Listed records
=====

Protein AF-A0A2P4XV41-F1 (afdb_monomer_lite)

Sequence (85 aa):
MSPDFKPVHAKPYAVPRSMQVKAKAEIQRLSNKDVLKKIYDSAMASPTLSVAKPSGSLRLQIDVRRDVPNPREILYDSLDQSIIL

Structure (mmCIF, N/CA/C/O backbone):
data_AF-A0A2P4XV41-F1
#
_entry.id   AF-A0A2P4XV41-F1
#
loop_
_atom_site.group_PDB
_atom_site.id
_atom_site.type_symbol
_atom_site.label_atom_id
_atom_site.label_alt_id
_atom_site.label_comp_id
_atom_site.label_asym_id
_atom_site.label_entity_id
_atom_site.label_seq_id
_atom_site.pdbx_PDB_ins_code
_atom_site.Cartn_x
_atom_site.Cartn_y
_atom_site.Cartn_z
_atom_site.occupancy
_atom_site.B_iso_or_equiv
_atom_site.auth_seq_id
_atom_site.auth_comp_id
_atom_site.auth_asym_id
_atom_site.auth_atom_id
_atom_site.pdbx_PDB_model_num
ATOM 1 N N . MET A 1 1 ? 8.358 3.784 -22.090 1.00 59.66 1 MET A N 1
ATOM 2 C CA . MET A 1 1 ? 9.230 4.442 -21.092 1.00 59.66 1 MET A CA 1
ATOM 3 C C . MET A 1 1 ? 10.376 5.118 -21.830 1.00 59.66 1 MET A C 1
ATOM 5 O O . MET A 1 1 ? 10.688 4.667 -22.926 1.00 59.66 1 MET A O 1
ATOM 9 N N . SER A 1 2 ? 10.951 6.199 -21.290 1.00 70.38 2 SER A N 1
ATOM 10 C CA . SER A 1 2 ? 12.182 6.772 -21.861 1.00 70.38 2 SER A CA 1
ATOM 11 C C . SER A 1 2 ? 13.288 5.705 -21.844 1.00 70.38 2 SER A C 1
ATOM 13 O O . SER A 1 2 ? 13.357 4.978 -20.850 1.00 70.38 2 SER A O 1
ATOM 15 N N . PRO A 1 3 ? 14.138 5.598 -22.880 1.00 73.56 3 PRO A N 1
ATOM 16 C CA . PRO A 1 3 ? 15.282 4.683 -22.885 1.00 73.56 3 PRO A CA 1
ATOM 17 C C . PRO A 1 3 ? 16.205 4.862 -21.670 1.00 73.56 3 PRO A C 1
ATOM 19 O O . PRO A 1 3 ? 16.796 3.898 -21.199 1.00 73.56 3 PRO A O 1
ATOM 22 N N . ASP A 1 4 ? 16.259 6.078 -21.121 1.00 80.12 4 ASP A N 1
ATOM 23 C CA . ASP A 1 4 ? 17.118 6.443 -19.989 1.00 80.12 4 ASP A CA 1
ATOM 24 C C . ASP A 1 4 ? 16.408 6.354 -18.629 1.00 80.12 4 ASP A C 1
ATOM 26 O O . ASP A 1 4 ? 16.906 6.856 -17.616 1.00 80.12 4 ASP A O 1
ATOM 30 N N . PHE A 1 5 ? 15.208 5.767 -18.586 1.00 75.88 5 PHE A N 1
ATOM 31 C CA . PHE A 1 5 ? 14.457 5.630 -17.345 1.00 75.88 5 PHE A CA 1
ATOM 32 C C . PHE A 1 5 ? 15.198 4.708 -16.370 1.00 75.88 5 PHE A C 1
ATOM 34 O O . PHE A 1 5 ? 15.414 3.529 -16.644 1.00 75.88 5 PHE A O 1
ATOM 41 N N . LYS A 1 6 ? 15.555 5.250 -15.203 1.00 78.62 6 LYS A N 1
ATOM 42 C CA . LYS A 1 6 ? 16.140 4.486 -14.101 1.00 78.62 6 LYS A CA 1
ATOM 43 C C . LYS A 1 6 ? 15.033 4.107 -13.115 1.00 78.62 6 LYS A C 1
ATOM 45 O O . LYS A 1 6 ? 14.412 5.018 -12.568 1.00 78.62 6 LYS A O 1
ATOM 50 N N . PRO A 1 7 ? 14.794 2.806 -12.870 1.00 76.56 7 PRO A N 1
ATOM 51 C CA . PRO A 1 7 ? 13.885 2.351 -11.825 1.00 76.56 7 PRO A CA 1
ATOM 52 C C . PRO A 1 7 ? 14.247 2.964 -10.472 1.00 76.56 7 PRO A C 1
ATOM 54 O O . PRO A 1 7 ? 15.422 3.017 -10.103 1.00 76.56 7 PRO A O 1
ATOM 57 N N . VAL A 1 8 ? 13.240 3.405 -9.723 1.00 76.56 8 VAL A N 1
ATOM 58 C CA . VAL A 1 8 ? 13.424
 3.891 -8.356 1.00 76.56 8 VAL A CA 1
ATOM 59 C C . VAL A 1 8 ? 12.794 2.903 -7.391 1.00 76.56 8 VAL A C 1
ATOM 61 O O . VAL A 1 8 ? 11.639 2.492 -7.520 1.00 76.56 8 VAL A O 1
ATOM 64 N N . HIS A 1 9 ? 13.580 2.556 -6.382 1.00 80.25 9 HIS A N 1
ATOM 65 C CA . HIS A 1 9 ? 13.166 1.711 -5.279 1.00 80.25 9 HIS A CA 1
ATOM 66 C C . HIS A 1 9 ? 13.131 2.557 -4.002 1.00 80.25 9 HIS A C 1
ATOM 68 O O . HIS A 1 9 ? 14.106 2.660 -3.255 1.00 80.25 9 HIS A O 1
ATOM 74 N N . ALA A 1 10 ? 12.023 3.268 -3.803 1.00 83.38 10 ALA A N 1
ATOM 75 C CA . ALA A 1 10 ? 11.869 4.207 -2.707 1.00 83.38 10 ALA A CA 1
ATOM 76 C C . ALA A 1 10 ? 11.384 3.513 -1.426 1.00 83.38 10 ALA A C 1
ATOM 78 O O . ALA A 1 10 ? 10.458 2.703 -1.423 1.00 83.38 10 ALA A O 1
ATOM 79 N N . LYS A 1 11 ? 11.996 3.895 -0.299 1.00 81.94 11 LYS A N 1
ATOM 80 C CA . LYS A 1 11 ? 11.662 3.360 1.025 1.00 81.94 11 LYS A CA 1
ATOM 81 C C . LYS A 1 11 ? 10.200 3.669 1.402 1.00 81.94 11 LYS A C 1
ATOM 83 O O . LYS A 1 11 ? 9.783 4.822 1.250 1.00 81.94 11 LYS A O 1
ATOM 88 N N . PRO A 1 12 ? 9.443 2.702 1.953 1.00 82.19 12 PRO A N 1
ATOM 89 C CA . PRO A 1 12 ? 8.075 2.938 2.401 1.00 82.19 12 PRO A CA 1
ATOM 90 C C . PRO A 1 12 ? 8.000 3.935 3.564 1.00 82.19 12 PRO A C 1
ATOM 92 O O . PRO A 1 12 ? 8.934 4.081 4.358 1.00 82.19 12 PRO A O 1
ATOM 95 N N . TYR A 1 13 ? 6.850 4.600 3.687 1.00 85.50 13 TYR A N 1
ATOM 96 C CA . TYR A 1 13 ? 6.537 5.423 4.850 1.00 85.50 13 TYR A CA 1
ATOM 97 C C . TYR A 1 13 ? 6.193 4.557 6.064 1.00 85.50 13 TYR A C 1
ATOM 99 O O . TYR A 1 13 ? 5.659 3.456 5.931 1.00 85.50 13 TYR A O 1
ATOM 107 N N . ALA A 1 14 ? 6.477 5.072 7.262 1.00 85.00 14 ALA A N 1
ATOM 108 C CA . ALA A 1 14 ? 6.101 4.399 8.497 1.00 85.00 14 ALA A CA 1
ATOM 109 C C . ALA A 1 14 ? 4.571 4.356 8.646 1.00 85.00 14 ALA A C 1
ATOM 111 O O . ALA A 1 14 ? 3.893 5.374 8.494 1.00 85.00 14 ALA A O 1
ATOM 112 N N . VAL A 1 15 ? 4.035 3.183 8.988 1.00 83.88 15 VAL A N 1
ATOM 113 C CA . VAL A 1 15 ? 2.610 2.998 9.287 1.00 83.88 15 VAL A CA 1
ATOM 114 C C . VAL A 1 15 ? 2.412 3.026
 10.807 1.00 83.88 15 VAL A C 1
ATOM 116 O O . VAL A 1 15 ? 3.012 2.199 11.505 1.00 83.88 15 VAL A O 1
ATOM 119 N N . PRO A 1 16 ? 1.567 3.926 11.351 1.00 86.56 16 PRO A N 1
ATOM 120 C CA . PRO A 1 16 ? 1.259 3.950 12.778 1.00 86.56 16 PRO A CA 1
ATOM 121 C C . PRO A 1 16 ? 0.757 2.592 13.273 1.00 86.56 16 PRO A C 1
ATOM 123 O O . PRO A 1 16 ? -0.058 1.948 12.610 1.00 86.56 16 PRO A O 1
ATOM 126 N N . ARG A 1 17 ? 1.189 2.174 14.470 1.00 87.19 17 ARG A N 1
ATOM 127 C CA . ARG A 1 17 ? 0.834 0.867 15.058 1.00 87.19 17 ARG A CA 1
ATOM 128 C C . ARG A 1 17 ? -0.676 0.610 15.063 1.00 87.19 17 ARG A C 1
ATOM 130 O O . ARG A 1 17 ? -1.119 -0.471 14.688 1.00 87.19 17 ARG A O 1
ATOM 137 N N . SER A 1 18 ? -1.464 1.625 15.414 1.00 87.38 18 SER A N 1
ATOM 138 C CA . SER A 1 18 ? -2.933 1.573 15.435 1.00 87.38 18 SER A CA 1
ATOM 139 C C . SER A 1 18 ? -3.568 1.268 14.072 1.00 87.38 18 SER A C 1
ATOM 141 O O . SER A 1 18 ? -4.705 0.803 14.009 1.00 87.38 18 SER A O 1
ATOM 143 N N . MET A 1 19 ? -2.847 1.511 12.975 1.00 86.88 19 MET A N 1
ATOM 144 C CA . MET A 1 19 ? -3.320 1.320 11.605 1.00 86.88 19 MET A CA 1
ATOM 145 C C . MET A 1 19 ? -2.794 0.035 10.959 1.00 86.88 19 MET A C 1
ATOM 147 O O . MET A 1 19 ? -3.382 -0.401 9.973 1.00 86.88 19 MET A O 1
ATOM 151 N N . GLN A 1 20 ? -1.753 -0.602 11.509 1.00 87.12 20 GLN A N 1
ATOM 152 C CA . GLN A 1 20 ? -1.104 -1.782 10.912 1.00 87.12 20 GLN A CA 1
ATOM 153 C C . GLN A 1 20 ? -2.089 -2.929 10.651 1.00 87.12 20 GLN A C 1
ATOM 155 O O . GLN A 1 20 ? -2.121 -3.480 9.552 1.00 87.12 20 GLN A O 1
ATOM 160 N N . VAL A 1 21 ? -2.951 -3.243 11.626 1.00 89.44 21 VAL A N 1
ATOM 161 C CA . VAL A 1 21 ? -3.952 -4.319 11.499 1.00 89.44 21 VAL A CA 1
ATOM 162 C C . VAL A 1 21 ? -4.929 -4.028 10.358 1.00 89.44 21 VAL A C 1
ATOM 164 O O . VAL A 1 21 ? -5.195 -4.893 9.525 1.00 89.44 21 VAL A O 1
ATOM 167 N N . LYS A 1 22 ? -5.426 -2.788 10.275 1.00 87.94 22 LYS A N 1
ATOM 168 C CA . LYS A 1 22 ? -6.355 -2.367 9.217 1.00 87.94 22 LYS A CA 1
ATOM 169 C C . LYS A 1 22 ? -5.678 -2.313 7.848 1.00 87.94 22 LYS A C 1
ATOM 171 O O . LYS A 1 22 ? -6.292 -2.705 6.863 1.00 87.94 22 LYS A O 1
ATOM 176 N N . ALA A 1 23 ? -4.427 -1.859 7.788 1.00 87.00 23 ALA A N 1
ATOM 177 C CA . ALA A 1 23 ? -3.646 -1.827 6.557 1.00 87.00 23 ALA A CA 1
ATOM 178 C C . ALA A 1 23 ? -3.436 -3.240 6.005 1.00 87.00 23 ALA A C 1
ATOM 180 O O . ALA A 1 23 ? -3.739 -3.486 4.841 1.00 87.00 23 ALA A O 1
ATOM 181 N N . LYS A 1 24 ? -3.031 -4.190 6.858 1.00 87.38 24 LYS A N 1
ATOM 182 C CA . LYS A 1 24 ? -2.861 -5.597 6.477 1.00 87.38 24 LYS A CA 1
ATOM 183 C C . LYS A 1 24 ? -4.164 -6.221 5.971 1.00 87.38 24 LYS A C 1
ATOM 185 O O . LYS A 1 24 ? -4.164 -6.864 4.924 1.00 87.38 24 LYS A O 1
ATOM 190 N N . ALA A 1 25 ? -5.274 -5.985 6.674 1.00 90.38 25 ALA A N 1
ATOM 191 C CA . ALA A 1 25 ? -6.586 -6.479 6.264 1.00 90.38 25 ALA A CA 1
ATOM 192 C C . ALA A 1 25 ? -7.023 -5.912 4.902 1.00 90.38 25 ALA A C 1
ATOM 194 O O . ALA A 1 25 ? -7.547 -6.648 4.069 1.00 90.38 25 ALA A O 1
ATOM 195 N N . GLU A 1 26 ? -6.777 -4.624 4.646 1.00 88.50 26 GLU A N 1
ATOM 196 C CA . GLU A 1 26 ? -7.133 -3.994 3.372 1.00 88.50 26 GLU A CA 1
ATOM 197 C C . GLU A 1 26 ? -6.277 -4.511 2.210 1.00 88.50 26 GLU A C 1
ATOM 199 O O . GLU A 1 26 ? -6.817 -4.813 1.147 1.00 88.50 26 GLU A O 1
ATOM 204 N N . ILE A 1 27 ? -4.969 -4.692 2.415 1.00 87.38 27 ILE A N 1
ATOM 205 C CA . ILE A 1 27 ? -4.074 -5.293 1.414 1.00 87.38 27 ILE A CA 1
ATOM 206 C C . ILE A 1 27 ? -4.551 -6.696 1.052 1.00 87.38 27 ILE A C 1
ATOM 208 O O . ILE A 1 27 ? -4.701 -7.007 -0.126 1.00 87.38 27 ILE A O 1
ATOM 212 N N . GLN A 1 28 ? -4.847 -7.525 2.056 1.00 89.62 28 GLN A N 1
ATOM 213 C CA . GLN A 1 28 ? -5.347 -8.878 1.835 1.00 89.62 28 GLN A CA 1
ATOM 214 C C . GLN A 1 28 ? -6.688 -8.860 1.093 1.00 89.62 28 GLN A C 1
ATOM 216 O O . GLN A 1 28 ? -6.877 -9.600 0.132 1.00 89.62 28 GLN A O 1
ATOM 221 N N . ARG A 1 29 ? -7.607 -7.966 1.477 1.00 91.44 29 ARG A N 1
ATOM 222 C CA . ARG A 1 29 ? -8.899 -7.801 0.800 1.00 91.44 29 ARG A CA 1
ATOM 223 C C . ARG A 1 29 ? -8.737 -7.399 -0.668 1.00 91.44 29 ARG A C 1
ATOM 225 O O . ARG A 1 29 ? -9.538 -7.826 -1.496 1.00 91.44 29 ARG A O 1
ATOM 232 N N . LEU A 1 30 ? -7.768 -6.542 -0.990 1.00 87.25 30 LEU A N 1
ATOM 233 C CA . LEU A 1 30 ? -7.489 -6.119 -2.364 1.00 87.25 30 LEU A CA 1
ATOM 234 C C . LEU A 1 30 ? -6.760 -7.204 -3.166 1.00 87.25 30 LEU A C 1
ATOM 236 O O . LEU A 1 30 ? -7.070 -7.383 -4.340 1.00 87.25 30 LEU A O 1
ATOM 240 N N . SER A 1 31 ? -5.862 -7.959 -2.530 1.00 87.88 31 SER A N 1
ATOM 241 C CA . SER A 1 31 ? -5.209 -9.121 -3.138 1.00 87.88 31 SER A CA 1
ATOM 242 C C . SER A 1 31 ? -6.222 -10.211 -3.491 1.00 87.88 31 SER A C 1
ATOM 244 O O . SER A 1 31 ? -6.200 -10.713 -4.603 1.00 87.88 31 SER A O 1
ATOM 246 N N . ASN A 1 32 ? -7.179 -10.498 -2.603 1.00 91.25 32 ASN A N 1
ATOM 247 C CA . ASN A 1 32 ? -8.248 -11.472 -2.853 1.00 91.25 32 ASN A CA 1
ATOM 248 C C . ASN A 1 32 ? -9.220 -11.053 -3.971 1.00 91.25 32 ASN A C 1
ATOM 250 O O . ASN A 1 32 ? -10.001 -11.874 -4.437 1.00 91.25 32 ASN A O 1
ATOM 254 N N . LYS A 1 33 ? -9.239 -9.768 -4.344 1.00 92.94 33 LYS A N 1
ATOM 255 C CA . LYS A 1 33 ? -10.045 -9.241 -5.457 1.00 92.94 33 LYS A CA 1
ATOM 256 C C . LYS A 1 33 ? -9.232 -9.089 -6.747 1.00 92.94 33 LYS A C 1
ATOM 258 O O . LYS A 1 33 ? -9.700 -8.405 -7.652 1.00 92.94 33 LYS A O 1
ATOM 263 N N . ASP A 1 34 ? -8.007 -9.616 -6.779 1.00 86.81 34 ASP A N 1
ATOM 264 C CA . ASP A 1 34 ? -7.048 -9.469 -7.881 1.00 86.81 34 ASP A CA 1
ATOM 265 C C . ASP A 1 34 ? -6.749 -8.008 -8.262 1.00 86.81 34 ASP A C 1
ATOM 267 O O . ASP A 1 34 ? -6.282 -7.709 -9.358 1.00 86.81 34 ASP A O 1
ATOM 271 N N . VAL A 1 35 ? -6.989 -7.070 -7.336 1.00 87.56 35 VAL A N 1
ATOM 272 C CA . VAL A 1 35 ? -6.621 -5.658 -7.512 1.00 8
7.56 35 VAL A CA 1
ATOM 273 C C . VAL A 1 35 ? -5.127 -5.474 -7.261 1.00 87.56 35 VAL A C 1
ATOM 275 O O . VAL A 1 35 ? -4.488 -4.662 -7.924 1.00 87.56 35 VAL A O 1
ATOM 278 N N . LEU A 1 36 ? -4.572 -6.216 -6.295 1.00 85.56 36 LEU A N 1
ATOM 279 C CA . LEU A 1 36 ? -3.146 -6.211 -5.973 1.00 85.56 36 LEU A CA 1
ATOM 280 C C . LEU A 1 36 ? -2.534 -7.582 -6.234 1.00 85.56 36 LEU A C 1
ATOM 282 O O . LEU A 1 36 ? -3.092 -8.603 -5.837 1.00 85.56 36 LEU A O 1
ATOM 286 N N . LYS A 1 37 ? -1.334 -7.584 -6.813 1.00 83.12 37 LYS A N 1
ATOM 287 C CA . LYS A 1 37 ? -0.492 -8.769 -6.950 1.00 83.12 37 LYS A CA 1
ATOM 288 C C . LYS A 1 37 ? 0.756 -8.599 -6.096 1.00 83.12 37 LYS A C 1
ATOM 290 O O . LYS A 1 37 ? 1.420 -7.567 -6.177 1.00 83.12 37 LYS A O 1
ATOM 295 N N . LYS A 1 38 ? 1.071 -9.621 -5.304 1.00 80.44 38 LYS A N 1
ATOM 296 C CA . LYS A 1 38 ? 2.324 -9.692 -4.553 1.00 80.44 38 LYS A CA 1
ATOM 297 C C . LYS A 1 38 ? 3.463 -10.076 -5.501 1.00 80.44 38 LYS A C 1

=====

For this task, write out exactly the lines of the entries above, starting at the line with "ATOM 223 C C" and ending at the line with "ATOM 248 C C", both included, and no others.

Written answer
ATOM 223 C C . ARG A 1 29 ? -8.737 -7.399 -0.668 1.00 91.44 29 ARG A C 1
ATOM 225 O O . ARG A 1 29 ? -9.538 -7.826 -1.496 1.00 91.44 29 ARG A O 1
ATOM 232 N N . LEU A 1 30 ? -7.768 -6.542 -0.990 1.00 87.25 30 LEU A N 1
ATOM 233 C CA . LEU A 1 30 ? -7.489 -6.119 -2.364 1.00 87.25 30 LEU A CA 1
ATOM 234 C C . LEU A 1 30 ? -6.760 -7.204 -3.166 1.00 87.25 30 LEU A C 1
ATOM 236 O O . LEU A 1 30 ? -7.070 -7.383 -4.340 1.00 87.25 30 LEU A O 1
ATOM 240 N N . SER A 1 31 ? -5.862 -7.959 -2.530 1.00 87.88 31 SER A N 1
ATOM 241 C CA . SER A 1 31 ? -5.209 -9.121 -3.138 1.00 87.88 31 SER A CA 1
ATOM 242 C C . SER A 1 31 ? -6.222 -10.211 -3.491 1.00 87.88 31 SER A C 1
ATOM 244 O O . SER A 1 31 ? -6.200 -10.713 -4.603 1.00 87.88 31 SER A O 1
ATOM 246 N N . ASN A 1 32 ? -7.179 -10.498 -2.603 1.00 91.25 32 ASN A N 1
ATOM 247 C CA . ASN A 1 32 ? -8.248 -11.472 -2.853 1.00 91.25 32 ASN A CA 1
ATOM 248 C C . ASN A 1 32 ? -9.220 -11.053 -3.971 1.00 91.25 32 ASN A C 1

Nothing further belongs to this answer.